Fanning the Flames: Pyroptosis in Infection, Cancer and Neurodegeneration

17 October 2024, 2.00 PM - 17 October 2024, 3.00 PM

Judy Lieberman (Endowed Chair in Cellular and Molecular Medicine, Boston Children’s Hospital & Professor of Pediatrics, Harvard Medical School)

online

Hosted by the School of Medicine at Cardiff University

Prof. Lieberman will discuss inflammatory cell death triggered when intracellular sensors detect pathogens or sterile signs of cellular danger and how it contributes to disease.

Register for your free place on Eventbrite

Judy Lieberman holds an Endowed Chair in Cellular and Molecular Medicine at Boston Children’s Hospital and is Professor of Pediatrics at Harvard Medical School. She graduated from Radcliffe College, Harvard, received a PhD in theoretical physics at Rockefeller and an MD in the joint Harvard MIT Program in Health Sciences and Technology. Before medical school, she was a high energy theoretical physicist, member of the Institute for Advanced Study in Princeton, and researcher at Fermilab studying elementary particles, quantum field theory and general relativity.

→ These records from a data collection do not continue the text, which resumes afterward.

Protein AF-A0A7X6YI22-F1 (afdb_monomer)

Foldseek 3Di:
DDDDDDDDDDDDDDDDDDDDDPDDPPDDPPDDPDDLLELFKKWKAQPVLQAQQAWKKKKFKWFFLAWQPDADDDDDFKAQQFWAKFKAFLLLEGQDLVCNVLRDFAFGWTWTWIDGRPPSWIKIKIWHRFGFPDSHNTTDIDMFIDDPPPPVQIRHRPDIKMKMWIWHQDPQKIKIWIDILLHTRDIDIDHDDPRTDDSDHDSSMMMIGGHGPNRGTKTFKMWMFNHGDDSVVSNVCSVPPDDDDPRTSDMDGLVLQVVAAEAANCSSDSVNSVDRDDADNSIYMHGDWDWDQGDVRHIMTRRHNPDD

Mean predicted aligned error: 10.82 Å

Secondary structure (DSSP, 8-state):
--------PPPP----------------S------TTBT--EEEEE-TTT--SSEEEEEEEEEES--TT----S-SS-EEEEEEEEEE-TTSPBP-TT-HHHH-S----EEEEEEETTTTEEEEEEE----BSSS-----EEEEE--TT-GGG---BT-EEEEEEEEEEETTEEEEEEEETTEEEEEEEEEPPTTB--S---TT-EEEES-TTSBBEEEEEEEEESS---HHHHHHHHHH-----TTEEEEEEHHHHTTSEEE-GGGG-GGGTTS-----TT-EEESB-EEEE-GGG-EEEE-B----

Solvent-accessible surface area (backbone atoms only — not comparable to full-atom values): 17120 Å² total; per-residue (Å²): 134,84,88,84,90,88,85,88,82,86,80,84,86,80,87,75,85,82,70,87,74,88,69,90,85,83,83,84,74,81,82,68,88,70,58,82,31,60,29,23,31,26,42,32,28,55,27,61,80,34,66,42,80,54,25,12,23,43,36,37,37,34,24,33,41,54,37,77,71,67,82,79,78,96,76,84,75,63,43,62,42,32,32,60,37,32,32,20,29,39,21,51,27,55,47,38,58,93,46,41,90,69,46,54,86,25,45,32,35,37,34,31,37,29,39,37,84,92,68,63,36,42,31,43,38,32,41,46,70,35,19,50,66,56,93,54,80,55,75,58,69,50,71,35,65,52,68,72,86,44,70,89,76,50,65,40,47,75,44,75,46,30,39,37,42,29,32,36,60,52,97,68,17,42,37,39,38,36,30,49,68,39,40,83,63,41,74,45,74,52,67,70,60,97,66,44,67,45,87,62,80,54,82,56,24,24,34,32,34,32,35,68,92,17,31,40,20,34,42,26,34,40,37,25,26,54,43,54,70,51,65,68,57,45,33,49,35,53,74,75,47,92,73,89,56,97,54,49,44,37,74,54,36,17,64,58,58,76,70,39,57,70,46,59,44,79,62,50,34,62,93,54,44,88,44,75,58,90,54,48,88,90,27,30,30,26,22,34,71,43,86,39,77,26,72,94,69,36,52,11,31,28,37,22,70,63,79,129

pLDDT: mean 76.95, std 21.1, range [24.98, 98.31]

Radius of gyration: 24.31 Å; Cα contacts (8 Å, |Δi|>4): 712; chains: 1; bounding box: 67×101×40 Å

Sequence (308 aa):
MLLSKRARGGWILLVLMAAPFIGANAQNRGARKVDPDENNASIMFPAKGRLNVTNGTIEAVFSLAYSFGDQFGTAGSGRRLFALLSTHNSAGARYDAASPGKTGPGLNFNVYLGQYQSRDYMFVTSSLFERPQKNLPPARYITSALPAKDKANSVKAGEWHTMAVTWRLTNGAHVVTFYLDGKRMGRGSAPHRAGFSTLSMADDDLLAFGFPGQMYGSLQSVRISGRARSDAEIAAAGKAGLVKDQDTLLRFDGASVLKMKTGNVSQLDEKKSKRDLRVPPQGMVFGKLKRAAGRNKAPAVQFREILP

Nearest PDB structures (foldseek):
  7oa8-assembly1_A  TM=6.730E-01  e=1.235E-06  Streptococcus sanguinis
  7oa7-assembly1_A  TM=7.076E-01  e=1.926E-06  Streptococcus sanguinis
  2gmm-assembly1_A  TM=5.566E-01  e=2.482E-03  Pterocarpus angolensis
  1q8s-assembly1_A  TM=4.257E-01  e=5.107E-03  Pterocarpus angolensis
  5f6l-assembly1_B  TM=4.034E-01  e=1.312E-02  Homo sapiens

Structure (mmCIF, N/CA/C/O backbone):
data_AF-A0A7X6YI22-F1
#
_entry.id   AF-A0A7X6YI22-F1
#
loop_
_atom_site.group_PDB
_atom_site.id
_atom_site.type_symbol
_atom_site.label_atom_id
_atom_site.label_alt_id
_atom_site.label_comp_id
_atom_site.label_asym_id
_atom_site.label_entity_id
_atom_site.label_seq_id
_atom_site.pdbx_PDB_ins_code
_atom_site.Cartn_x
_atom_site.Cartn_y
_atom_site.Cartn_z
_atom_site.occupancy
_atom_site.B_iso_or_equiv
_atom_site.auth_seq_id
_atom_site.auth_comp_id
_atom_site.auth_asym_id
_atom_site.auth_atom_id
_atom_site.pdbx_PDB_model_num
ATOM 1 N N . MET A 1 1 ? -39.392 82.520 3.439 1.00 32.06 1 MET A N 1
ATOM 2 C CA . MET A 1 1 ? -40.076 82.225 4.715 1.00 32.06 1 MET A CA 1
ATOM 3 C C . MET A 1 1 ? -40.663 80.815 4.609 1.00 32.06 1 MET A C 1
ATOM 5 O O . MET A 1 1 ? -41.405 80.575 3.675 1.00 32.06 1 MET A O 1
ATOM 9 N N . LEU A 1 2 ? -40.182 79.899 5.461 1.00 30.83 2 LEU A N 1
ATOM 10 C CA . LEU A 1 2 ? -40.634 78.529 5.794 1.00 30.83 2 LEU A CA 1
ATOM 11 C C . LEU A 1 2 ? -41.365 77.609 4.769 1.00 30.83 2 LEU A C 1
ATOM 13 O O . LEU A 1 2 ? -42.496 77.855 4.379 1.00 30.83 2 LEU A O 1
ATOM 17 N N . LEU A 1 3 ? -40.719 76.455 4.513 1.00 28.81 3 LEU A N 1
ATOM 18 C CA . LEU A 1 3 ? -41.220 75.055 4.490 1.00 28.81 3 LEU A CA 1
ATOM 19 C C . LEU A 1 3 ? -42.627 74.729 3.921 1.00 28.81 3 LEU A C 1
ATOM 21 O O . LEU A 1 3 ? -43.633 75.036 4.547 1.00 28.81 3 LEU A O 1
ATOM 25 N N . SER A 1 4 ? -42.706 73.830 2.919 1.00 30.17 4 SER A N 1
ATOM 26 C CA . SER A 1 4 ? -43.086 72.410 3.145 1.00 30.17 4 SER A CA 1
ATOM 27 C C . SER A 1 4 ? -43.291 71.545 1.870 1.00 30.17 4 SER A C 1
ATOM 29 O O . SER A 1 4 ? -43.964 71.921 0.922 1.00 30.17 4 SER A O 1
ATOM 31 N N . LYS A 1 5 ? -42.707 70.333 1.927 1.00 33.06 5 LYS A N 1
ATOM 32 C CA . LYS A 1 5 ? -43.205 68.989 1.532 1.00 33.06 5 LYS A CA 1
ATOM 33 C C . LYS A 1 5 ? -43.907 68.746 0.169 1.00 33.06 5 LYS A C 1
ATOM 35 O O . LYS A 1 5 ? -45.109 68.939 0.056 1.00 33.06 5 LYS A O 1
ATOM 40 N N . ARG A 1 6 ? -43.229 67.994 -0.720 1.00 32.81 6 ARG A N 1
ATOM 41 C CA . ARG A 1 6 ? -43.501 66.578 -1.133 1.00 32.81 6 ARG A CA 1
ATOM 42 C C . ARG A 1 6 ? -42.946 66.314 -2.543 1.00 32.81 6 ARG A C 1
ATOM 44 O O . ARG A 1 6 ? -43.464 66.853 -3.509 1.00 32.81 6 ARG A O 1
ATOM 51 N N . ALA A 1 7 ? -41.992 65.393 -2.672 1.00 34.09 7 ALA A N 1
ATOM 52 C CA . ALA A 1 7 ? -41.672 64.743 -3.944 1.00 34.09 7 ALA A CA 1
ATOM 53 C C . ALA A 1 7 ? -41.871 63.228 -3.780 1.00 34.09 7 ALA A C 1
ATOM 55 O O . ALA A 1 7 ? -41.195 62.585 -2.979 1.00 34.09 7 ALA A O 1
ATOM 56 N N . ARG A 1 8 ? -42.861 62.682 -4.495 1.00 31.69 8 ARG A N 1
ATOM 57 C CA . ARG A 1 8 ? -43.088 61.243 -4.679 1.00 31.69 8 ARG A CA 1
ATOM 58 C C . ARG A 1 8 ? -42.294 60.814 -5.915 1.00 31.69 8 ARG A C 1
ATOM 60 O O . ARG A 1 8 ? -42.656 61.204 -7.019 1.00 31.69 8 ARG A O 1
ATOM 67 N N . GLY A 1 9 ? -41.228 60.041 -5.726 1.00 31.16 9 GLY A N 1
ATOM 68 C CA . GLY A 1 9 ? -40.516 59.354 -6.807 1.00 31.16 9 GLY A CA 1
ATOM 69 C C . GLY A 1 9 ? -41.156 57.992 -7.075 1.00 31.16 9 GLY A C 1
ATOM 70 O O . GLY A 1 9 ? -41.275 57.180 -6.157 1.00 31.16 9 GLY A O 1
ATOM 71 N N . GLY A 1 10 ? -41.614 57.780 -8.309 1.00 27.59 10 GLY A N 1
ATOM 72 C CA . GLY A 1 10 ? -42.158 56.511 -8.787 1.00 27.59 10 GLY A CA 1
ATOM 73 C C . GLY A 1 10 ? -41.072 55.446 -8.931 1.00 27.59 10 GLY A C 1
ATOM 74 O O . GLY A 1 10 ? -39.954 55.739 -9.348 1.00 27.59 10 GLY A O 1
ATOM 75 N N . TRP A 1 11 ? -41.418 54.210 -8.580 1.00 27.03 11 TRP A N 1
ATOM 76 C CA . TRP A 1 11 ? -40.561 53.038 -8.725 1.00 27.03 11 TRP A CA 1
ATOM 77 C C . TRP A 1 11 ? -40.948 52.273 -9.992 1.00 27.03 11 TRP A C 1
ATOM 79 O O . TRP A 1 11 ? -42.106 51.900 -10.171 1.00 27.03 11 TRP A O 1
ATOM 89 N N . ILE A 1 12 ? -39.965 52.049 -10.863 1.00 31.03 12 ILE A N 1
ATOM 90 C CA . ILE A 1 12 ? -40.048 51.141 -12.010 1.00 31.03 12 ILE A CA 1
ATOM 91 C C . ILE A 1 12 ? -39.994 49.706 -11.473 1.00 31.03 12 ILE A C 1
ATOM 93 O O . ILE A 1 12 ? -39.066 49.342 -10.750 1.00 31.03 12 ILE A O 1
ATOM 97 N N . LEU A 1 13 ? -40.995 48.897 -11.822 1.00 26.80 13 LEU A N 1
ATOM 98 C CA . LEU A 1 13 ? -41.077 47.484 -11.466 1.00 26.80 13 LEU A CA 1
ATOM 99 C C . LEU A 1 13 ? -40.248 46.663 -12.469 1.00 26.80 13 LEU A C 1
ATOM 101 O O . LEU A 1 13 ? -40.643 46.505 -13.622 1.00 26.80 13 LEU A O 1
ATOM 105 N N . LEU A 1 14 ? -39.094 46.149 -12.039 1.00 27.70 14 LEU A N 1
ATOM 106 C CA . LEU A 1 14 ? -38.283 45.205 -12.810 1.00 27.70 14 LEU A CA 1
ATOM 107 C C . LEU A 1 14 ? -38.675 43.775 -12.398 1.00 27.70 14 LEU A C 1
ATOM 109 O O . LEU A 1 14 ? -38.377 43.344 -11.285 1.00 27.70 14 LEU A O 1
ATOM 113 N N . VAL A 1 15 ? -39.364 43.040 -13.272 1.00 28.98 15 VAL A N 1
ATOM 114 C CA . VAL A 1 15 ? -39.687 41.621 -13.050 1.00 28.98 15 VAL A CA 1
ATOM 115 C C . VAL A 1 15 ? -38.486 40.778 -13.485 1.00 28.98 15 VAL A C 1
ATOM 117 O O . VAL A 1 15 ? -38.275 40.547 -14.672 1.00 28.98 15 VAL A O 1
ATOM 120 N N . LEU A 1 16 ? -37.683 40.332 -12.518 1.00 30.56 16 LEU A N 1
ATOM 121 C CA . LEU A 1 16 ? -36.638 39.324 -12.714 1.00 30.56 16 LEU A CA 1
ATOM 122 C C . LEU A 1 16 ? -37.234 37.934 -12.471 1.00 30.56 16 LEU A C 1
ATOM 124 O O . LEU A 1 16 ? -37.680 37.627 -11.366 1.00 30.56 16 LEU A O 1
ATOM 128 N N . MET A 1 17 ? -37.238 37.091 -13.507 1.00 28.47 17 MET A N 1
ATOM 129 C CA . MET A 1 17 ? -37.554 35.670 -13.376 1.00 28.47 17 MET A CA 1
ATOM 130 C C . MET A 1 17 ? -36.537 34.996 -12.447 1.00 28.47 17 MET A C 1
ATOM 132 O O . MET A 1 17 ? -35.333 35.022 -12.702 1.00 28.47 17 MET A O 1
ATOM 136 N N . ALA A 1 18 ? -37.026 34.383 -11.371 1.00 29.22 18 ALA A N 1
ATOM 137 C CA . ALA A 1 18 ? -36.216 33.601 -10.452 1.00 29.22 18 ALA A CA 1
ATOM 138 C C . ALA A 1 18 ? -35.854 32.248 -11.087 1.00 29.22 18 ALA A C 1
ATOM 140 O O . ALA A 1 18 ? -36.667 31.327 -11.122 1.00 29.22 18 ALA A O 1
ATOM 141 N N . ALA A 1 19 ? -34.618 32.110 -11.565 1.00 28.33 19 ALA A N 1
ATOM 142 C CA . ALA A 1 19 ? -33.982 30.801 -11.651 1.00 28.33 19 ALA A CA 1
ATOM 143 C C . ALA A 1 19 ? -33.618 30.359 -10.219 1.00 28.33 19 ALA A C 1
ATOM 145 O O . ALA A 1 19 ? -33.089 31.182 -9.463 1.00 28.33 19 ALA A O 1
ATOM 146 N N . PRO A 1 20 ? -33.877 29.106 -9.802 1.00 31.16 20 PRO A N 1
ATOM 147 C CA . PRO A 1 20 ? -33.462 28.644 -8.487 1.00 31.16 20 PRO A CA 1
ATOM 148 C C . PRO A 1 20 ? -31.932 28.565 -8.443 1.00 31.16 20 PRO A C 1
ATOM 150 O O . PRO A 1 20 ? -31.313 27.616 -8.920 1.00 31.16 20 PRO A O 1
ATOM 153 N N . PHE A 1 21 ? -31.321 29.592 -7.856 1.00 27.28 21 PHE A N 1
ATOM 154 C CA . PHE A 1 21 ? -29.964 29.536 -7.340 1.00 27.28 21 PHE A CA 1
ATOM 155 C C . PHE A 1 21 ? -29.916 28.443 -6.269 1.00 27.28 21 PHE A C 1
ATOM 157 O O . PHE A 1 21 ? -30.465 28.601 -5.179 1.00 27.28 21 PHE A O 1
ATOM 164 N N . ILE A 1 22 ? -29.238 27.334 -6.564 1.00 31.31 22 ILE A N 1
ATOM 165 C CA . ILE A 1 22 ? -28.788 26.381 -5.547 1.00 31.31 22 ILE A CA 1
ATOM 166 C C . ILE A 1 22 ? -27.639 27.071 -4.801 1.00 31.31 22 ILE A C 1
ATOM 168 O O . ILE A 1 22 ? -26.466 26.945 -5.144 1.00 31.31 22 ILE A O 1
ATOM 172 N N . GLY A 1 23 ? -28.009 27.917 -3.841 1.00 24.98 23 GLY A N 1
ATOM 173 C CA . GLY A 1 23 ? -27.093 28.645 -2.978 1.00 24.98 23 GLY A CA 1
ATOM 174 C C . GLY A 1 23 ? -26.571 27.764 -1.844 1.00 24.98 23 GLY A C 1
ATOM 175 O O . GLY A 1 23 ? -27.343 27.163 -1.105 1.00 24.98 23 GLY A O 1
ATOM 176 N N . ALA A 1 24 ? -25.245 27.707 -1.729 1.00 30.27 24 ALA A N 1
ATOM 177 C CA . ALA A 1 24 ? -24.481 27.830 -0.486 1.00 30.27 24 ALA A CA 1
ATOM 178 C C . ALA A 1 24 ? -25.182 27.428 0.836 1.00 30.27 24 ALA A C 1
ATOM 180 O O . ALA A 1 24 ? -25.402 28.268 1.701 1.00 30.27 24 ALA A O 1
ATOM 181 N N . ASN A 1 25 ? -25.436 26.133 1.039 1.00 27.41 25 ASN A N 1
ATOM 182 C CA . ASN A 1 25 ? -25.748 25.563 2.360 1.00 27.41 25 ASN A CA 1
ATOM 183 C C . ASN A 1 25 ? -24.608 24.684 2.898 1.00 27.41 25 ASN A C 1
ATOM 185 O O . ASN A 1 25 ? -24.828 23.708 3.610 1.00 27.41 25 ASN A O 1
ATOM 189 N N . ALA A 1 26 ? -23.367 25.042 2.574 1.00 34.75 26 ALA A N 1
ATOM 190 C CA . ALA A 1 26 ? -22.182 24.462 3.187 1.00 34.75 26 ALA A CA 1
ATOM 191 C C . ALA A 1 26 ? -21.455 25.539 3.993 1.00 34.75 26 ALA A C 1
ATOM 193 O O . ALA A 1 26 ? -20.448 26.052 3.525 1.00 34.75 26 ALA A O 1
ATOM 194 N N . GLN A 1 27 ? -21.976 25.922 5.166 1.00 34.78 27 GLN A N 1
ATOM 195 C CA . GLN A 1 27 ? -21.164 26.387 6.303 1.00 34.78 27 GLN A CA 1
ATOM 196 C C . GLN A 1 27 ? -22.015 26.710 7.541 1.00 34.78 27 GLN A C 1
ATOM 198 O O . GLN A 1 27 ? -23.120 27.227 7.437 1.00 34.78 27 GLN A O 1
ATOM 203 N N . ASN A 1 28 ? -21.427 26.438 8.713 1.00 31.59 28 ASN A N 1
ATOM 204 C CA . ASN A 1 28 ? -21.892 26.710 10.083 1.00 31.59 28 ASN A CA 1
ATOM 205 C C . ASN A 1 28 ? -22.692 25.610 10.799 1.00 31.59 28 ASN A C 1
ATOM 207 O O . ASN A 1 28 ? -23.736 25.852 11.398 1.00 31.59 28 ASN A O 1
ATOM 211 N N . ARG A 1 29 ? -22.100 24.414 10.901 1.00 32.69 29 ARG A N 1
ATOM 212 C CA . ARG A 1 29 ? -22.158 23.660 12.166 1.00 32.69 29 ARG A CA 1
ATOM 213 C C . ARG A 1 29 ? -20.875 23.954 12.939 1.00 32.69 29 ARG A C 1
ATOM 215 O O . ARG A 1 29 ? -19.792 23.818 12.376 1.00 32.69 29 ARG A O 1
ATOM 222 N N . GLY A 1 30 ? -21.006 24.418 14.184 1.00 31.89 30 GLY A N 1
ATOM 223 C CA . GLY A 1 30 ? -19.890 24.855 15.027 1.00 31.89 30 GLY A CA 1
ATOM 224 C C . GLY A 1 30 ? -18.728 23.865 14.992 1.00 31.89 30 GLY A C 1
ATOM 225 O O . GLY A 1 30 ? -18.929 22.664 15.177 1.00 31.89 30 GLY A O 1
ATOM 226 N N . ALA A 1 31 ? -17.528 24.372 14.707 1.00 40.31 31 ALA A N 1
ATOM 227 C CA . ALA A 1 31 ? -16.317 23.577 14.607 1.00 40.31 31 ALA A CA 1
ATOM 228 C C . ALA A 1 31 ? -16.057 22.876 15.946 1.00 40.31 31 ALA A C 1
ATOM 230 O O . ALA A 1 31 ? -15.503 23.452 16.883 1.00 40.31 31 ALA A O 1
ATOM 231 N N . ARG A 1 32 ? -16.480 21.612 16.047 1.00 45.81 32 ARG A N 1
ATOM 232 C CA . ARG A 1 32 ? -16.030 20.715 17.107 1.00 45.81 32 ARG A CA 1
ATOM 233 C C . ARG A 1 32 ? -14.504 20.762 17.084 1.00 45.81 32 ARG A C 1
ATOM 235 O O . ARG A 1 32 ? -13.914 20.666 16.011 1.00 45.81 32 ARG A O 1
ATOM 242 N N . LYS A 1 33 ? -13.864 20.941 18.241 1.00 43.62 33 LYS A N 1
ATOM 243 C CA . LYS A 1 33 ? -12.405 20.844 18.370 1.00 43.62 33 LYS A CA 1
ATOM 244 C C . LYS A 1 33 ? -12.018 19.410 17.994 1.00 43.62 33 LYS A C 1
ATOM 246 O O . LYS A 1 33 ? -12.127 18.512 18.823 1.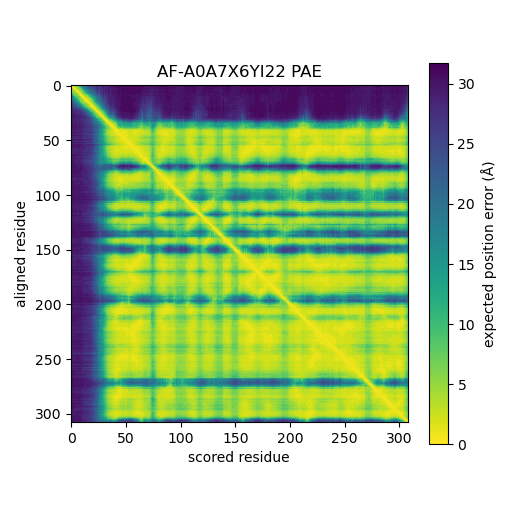00 43.62 33 LYS A O 1
ATOM 251 N N . VAL A 1 34 ? -11.711 19.182 16.719 1.00 57.16 34 VAL A N 1
ATOM 252 C CA . VAL A 1 34 ? -11.328 17.866 16.204 1.00 57.16 34 VAL A CA 1
ATOM 253 C C . VAL A 1 34 ? -9.937 17.580 16.748 1.00 57.16 34 VAL A C 1
ATOM 255 O O . VAL A 1 34 ? -9.026 18.389 16.567 1.00 57.16 34 VAL A O 1
ATOM 258 N N . ASP A 1 35 ? -9.787 16.469 17.464 1.00 65.00 35 ASP A N 1
ATOM 259 C CA . ASP A 1 35 ? -8.472 15.972 17.852 1.00 65.00 35 ASP A CA 1
ATOM 260 C C . ASP A 1 35 ? -7.668 15.723 16.561 1.00 65.00 35 ASP A C 1
ATOM 262 O O . ASP A 1 35 ? -8.125 14.951 15.716 1.00 65.00 35 ASP A O 1
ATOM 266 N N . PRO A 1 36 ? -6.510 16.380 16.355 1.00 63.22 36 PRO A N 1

She was a postdoc with Herman Eisen in the Cancer Center at MIT and trained in internal medicine and hematology and worked as a hematologist/oncologist at New England Medical Center. She is a member of the National Academy of Sciences.

Her lab studies the innate and adaptive immune response to infection and cancer. They described the mechanisms used by killer lymphocytes (cytotoxic T cells and NK) to destroy cells targeted for immune elimination and protect us from infection and cancer. She also uncovered novel mechanisms by which killer lymphocytes kill microbial pathogens. She was the first to describe T cell exhaustion in humansand to test antigen-specific T cell therapy. More recently she uncovered the molecular basis for inflammatory death (pyroptosis), which lies at the root of inflammation, sepsis and cytokine release syndrome. Recent work identified important roles for pyroptosis in SARS-CoV-2, Yersinia, and Group A streptococcal infections, in immune control of cancer and in neurodegeneration. She also identified an inhibitor of pyroptosis. She was the first to show that small interfering RNAs could be used as drugsand to develop methods of cell-targeted RNA delivery. Her laboratory is currently investigating the use of aptamer-linked siRNAs for cancer therapy. They also uncovered roles of microRNAs and lncRNAs in regulating cancer.